Some buyers takes photos outside the exhibition hall of the 109th China Import and Export Fair, also called the Canton Fair, held in Guangzhou, south China's Guangdong Province, April 15, 2011. The Canton Fair, China's largest trade fair and a key indicator of the country's trade and economic development, opened Friday amid growing inflation concerns weighing on the nation's exporters. (Xinhua/Chen Yehua)

The Chinese market is not only a boon to the developing countries. For developed countries, selling to the East is also essential, especially when they still struggle with high unemployment rates and lackluster economic growth nearly three years after the eruption of the global financial crisis.

U.S. President Barrack Obama has long sought to increase U.S. exports to help the country climb out of the crisis. The Chinese market plays an important role in the scheme.

U.S. exports to China have grown faster in recent years than those to other regions of the world.
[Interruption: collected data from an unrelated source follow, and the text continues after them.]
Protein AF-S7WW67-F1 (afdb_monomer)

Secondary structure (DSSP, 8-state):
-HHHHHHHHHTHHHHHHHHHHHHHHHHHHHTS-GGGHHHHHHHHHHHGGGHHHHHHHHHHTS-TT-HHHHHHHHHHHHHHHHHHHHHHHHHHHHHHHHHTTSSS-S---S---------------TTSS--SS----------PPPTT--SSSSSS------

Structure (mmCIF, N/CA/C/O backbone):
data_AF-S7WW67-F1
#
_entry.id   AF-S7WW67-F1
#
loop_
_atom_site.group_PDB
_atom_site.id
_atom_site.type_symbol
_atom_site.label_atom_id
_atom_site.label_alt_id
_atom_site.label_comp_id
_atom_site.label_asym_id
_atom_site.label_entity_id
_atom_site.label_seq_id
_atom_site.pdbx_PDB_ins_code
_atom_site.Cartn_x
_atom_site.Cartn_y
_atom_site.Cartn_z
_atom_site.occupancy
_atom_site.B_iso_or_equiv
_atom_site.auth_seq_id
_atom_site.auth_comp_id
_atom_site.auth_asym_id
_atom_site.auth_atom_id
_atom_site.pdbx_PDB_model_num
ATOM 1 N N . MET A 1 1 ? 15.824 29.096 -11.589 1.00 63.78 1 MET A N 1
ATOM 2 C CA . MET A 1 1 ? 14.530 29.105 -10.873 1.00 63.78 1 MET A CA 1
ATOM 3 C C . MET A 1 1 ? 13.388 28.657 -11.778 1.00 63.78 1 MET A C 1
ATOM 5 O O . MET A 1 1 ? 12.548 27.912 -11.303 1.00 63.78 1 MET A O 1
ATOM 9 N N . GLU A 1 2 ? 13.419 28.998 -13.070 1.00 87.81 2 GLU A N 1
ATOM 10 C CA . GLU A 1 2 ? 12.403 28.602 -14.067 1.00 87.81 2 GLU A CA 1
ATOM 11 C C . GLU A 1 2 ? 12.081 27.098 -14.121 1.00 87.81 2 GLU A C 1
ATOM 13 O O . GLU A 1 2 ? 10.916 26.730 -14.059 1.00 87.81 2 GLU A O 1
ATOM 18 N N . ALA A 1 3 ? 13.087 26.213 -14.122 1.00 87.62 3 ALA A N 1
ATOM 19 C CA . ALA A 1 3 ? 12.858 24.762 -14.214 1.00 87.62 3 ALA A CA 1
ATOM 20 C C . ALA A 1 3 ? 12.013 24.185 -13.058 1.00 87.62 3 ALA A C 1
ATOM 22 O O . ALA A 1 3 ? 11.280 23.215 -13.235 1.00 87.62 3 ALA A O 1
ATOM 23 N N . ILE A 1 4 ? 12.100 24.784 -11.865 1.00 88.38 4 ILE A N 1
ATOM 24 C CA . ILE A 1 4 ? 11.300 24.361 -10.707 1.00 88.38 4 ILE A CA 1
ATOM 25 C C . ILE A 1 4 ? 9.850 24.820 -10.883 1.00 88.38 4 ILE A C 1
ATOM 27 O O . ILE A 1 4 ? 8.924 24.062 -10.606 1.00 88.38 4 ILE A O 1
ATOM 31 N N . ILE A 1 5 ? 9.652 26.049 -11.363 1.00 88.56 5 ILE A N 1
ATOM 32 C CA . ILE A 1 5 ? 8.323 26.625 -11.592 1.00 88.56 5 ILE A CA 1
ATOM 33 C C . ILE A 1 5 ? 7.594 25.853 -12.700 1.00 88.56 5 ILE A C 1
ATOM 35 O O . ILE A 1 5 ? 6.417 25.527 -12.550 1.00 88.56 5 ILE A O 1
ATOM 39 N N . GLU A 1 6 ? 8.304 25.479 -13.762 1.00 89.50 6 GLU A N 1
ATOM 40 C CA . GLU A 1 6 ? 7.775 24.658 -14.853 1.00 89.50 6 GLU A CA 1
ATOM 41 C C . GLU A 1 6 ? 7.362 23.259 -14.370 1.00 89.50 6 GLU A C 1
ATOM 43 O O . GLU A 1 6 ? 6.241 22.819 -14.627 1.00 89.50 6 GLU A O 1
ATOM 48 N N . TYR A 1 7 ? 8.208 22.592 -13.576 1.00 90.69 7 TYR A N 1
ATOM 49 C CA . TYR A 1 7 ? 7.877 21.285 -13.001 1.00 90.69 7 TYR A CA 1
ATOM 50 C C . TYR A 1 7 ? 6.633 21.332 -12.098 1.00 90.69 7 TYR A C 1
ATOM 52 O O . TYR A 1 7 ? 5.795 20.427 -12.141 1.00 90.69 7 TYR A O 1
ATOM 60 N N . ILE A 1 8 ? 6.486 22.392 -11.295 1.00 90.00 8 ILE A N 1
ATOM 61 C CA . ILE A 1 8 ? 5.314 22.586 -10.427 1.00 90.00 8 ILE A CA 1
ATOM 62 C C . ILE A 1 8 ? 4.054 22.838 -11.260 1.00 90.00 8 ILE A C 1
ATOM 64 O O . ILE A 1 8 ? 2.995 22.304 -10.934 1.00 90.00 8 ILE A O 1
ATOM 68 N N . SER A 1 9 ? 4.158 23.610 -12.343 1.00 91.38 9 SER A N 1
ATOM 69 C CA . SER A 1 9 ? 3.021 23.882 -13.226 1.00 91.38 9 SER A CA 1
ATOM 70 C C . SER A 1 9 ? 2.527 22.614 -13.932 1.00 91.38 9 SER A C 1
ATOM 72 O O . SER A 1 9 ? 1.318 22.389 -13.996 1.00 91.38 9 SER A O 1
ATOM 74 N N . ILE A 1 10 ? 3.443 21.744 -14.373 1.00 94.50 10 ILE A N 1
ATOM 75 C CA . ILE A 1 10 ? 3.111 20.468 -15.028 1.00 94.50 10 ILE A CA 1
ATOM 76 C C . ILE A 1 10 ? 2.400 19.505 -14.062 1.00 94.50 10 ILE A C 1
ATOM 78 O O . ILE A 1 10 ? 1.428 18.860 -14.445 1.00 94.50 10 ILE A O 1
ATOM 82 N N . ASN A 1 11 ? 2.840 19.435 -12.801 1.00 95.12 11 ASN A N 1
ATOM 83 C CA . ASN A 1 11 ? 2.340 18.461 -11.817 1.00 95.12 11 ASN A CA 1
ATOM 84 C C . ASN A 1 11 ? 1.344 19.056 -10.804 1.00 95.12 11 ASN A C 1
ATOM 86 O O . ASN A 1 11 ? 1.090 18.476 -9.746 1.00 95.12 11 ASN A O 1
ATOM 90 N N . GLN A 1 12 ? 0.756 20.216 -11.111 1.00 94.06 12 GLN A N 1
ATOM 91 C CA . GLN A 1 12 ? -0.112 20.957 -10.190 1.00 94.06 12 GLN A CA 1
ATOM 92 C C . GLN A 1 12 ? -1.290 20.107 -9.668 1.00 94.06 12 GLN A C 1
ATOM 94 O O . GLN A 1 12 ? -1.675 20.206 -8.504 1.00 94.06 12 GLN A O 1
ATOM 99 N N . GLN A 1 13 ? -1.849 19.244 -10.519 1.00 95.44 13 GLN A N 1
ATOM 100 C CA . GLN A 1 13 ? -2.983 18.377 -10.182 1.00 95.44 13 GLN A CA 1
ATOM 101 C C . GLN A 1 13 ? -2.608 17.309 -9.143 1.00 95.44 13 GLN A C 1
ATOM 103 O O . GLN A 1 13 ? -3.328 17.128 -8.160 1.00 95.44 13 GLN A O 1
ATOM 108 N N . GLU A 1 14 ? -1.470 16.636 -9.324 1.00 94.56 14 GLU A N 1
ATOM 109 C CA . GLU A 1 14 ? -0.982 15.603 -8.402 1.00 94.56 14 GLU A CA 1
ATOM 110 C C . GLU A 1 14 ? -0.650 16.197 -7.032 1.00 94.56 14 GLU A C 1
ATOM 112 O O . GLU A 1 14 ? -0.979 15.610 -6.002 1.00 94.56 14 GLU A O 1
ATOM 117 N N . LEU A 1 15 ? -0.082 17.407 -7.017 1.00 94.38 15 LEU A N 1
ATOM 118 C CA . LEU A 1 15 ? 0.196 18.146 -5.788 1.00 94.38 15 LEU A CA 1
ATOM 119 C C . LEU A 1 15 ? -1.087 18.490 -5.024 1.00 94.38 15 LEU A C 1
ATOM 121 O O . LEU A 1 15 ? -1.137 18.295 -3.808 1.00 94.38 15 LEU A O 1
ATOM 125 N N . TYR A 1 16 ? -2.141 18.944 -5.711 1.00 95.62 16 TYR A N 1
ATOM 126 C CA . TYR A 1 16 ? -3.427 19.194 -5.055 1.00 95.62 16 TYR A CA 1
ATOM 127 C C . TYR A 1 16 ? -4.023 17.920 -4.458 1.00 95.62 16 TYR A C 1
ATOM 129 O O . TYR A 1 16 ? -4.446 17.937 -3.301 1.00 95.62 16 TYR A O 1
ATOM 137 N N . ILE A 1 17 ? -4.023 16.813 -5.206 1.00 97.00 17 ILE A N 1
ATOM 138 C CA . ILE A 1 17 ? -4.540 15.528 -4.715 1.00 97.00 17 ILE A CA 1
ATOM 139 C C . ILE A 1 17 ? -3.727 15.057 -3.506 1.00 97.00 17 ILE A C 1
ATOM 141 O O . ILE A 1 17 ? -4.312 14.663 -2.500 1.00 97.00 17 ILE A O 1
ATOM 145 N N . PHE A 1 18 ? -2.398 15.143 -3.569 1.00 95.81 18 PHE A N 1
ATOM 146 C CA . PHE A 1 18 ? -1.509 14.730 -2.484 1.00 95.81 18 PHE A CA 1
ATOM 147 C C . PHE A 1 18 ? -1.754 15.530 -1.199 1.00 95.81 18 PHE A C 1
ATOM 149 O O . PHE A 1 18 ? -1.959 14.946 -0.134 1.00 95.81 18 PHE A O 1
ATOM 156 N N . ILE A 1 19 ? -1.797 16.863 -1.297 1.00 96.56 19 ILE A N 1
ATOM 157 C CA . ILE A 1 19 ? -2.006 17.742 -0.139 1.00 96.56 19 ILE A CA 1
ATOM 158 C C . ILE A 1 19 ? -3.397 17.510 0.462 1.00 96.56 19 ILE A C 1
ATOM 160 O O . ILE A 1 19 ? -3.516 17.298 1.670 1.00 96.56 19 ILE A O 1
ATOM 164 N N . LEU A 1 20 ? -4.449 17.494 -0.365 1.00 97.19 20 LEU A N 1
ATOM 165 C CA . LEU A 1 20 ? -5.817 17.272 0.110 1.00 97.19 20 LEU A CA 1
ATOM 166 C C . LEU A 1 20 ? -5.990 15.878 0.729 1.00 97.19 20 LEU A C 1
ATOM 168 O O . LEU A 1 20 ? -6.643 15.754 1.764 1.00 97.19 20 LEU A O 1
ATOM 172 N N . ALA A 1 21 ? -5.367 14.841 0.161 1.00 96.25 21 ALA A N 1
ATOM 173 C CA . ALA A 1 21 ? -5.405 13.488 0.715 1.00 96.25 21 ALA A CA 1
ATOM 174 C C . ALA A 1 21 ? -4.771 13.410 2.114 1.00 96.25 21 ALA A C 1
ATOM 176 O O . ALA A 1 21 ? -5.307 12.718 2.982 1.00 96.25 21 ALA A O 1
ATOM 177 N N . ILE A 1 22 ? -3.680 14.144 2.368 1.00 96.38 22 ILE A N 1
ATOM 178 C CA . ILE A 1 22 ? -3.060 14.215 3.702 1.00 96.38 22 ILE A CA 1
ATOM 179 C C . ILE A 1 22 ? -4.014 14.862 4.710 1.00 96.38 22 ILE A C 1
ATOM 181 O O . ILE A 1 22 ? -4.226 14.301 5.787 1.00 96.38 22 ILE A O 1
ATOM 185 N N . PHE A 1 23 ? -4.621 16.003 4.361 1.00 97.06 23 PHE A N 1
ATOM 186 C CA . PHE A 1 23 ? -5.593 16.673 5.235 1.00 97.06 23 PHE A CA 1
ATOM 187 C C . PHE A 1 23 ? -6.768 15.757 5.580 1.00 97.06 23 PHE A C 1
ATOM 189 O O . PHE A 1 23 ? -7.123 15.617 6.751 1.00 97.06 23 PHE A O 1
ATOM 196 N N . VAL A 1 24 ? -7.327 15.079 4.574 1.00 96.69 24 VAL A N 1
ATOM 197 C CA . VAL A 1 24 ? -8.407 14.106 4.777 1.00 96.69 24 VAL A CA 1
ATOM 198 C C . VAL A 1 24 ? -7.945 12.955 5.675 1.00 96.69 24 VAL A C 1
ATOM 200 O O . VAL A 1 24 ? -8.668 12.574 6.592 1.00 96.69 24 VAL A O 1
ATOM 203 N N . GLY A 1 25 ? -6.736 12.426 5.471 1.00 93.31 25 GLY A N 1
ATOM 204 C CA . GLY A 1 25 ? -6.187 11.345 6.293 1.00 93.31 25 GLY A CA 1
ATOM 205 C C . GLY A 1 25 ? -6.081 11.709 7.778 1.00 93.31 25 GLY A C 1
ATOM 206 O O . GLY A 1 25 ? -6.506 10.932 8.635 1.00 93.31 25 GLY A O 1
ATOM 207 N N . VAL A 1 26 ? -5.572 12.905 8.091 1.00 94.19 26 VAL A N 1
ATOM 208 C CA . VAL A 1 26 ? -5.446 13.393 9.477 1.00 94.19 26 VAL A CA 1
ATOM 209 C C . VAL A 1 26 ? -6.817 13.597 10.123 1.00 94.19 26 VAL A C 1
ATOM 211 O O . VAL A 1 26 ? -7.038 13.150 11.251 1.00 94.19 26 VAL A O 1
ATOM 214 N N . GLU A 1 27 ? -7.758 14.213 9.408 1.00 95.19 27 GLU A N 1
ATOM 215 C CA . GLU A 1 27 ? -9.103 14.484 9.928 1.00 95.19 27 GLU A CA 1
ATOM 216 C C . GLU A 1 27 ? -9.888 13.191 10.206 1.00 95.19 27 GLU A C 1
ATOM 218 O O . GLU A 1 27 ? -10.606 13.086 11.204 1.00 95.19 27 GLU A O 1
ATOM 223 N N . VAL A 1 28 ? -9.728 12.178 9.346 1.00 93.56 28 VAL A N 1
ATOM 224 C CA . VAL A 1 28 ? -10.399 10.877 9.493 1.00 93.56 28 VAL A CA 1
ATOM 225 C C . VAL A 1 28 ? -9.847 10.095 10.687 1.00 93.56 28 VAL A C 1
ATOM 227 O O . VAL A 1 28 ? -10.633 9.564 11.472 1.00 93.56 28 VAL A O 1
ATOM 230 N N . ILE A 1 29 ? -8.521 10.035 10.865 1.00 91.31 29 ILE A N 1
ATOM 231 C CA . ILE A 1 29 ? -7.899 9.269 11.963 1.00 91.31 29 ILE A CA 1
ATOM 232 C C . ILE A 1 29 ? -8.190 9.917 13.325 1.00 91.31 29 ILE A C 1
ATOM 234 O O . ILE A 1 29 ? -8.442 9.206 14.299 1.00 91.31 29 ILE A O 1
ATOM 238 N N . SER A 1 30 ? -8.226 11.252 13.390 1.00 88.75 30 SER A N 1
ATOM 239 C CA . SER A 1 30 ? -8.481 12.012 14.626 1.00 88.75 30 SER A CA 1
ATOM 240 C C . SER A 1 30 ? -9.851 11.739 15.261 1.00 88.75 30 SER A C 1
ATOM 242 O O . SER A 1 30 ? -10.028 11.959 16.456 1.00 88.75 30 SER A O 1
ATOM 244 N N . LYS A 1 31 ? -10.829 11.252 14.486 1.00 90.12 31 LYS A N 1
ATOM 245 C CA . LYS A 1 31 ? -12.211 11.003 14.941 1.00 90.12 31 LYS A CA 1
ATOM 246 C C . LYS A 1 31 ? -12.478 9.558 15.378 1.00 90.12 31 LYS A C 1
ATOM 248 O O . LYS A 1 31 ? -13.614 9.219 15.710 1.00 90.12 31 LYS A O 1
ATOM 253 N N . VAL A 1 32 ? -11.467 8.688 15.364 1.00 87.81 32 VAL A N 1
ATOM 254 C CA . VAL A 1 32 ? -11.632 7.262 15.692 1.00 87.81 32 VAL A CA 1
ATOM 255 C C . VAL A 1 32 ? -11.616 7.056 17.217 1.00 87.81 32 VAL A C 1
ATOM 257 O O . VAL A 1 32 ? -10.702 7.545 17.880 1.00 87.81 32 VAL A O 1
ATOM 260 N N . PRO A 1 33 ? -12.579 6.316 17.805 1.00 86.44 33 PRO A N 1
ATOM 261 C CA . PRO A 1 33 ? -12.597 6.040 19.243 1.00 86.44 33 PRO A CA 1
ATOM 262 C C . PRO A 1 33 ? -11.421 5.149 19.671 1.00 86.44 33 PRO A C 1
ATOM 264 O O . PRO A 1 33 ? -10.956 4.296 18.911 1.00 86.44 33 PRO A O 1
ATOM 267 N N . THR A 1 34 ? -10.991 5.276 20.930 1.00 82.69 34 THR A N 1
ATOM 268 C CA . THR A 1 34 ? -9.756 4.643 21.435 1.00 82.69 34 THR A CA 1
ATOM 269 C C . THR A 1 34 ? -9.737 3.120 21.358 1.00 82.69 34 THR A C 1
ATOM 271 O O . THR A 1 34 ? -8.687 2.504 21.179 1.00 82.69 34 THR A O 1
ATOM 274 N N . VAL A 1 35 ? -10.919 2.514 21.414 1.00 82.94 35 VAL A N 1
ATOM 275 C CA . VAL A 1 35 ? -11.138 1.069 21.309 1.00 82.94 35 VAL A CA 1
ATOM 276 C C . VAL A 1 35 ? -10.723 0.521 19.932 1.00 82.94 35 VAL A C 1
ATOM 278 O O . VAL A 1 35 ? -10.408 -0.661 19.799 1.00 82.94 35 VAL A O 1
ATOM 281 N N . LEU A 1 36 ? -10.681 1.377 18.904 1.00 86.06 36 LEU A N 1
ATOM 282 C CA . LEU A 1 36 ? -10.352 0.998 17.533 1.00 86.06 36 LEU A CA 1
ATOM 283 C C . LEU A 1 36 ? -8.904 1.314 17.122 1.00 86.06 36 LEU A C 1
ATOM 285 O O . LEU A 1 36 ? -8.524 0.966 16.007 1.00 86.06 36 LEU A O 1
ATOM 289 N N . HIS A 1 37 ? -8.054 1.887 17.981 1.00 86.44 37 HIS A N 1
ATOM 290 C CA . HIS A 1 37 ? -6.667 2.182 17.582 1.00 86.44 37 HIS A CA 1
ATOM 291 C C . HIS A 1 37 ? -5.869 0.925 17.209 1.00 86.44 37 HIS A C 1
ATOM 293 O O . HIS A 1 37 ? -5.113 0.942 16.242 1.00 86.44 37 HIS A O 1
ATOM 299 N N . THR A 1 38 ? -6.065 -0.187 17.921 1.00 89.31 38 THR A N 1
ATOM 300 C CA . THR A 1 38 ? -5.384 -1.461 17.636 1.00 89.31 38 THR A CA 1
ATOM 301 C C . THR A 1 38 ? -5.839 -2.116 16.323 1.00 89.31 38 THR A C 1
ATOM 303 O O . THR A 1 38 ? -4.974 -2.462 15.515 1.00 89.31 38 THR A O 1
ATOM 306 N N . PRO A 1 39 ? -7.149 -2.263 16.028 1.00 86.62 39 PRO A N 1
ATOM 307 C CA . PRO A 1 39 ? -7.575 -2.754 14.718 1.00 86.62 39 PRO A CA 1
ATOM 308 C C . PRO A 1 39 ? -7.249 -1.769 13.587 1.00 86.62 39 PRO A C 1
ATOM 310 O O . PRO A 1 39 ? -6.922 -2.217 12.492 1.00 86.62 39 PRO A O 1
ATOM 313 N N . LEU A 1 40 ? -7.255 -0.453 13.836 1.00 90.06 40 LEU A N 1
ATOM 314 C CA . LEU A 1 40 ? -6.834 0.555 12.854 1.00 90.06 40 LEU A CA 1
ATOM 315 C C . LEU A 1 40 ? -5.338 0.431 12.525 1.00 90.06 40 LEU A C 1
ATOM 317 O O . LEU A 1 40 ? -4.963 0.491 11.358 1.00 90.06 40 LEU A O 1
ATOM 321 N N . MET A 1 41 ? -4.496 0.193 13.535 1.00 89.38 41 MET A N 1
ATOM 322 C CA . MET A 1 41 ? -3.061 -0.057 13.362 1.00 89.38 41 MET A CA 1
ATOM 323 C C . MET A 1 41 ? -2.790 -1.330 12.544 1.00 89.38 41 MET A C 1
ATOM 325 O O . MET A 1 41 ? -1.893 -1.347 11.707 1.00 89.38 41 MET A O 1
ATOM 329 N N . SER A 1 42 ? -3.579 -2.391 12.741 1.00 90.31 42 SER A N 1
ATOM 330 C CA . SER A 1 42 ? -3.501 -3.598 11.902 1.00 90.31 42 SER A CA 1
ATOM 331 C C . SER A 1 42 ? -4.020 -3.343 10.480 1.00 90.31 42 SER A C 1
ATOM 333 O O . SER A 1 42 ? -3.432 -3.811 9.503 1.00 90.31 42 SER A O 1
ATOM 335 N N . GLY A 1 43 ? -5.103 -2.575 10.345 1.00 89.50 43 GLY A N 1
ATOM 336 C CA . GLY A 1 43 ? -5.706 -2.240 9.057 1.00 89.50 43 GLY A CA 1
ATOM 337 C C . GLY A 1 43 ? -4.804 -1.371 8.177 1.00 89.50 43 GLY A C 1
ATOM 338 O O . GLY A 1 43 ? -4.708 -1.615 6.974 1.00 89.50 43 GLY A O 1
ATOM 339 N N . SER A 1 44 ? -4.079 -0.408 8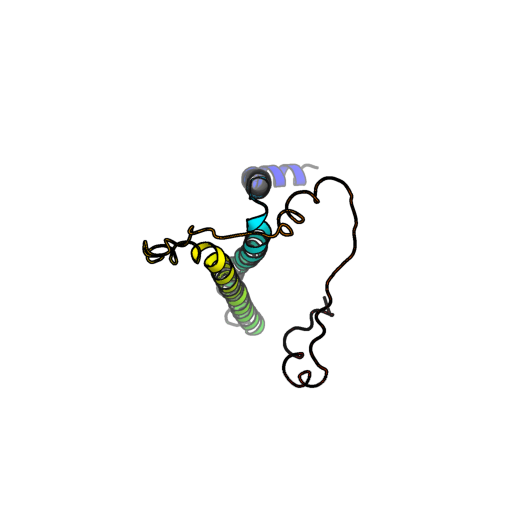.758 1.00 91.31 44 SER A N 1
ATOM 340 C CA . SER A 1 44 ? -3.114 0.413 8.014 1.00 91.31 44 SER A CA 1
ATOM 341 C C . SER A 1 44 ? -1.930 -0.409 7.491 1.00 91.31 44 SER A C 1
ATOM 343 O O . SER A 1 44 ? -1.438 -0.143 6.393 1.00 91.31 44 SER A O 1
ATOM 345 N N . ASN A 1 45 ? -1.532 -1.470 8.205 1.00 91.38 45 ASN A N 1
ATOM 346 C CA . ASN A 1 45 ? -0.545 -2.425 7.704 1.00 91.38 45 ASN A CA 1
ATOM 347 C C . ASN A 1 45 ? -1.055 -3.160 6.449 1.00 91.38 45 ASN A C 1
ATOM 349 O O . ASN A 1 45 ? -0.320 -3.253 5.471 1.00 91.38 45 ASN A O 1
ATOM 353 N N . ALA A 1 46 ? -2.324 -3.584 6.417 1.00 91.06 46 ALA A N 1
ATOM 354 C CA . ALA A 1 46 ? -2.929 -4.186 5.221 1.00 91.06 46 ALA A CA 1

U.S. Treasury Secretary Timothy Geithner once said China could one day become the biggest market for U.S. goods and services.

For European countries, China, once a source of fierce competition with local manufacturers, has increasingly become an important business partner.

The German Edition of Financial Times said in a recent article that booming trade with China means European companies can sell more and more of their products to Chinese consumers, which has lifted share prices of many European industrial powerhouses.

Currently, German exports to China are bigger than those to its traditional fellow European partners like Belgium, Switzerland and Poland.

When China buys more, it is good for the rest of the world, but it is also good for China itself.

With more foreign-made products pouring into the Chinese market, Chinese consumers have the opportunity of buying some of the fine products from around the world, while Chinese companies can use imported equipment and technologies to further their own development.

More balanced trade with the rest of the world can also help ease lingering trade tensions between China and its major trading partners, thus paving the way for more cooperative economic and trade ties.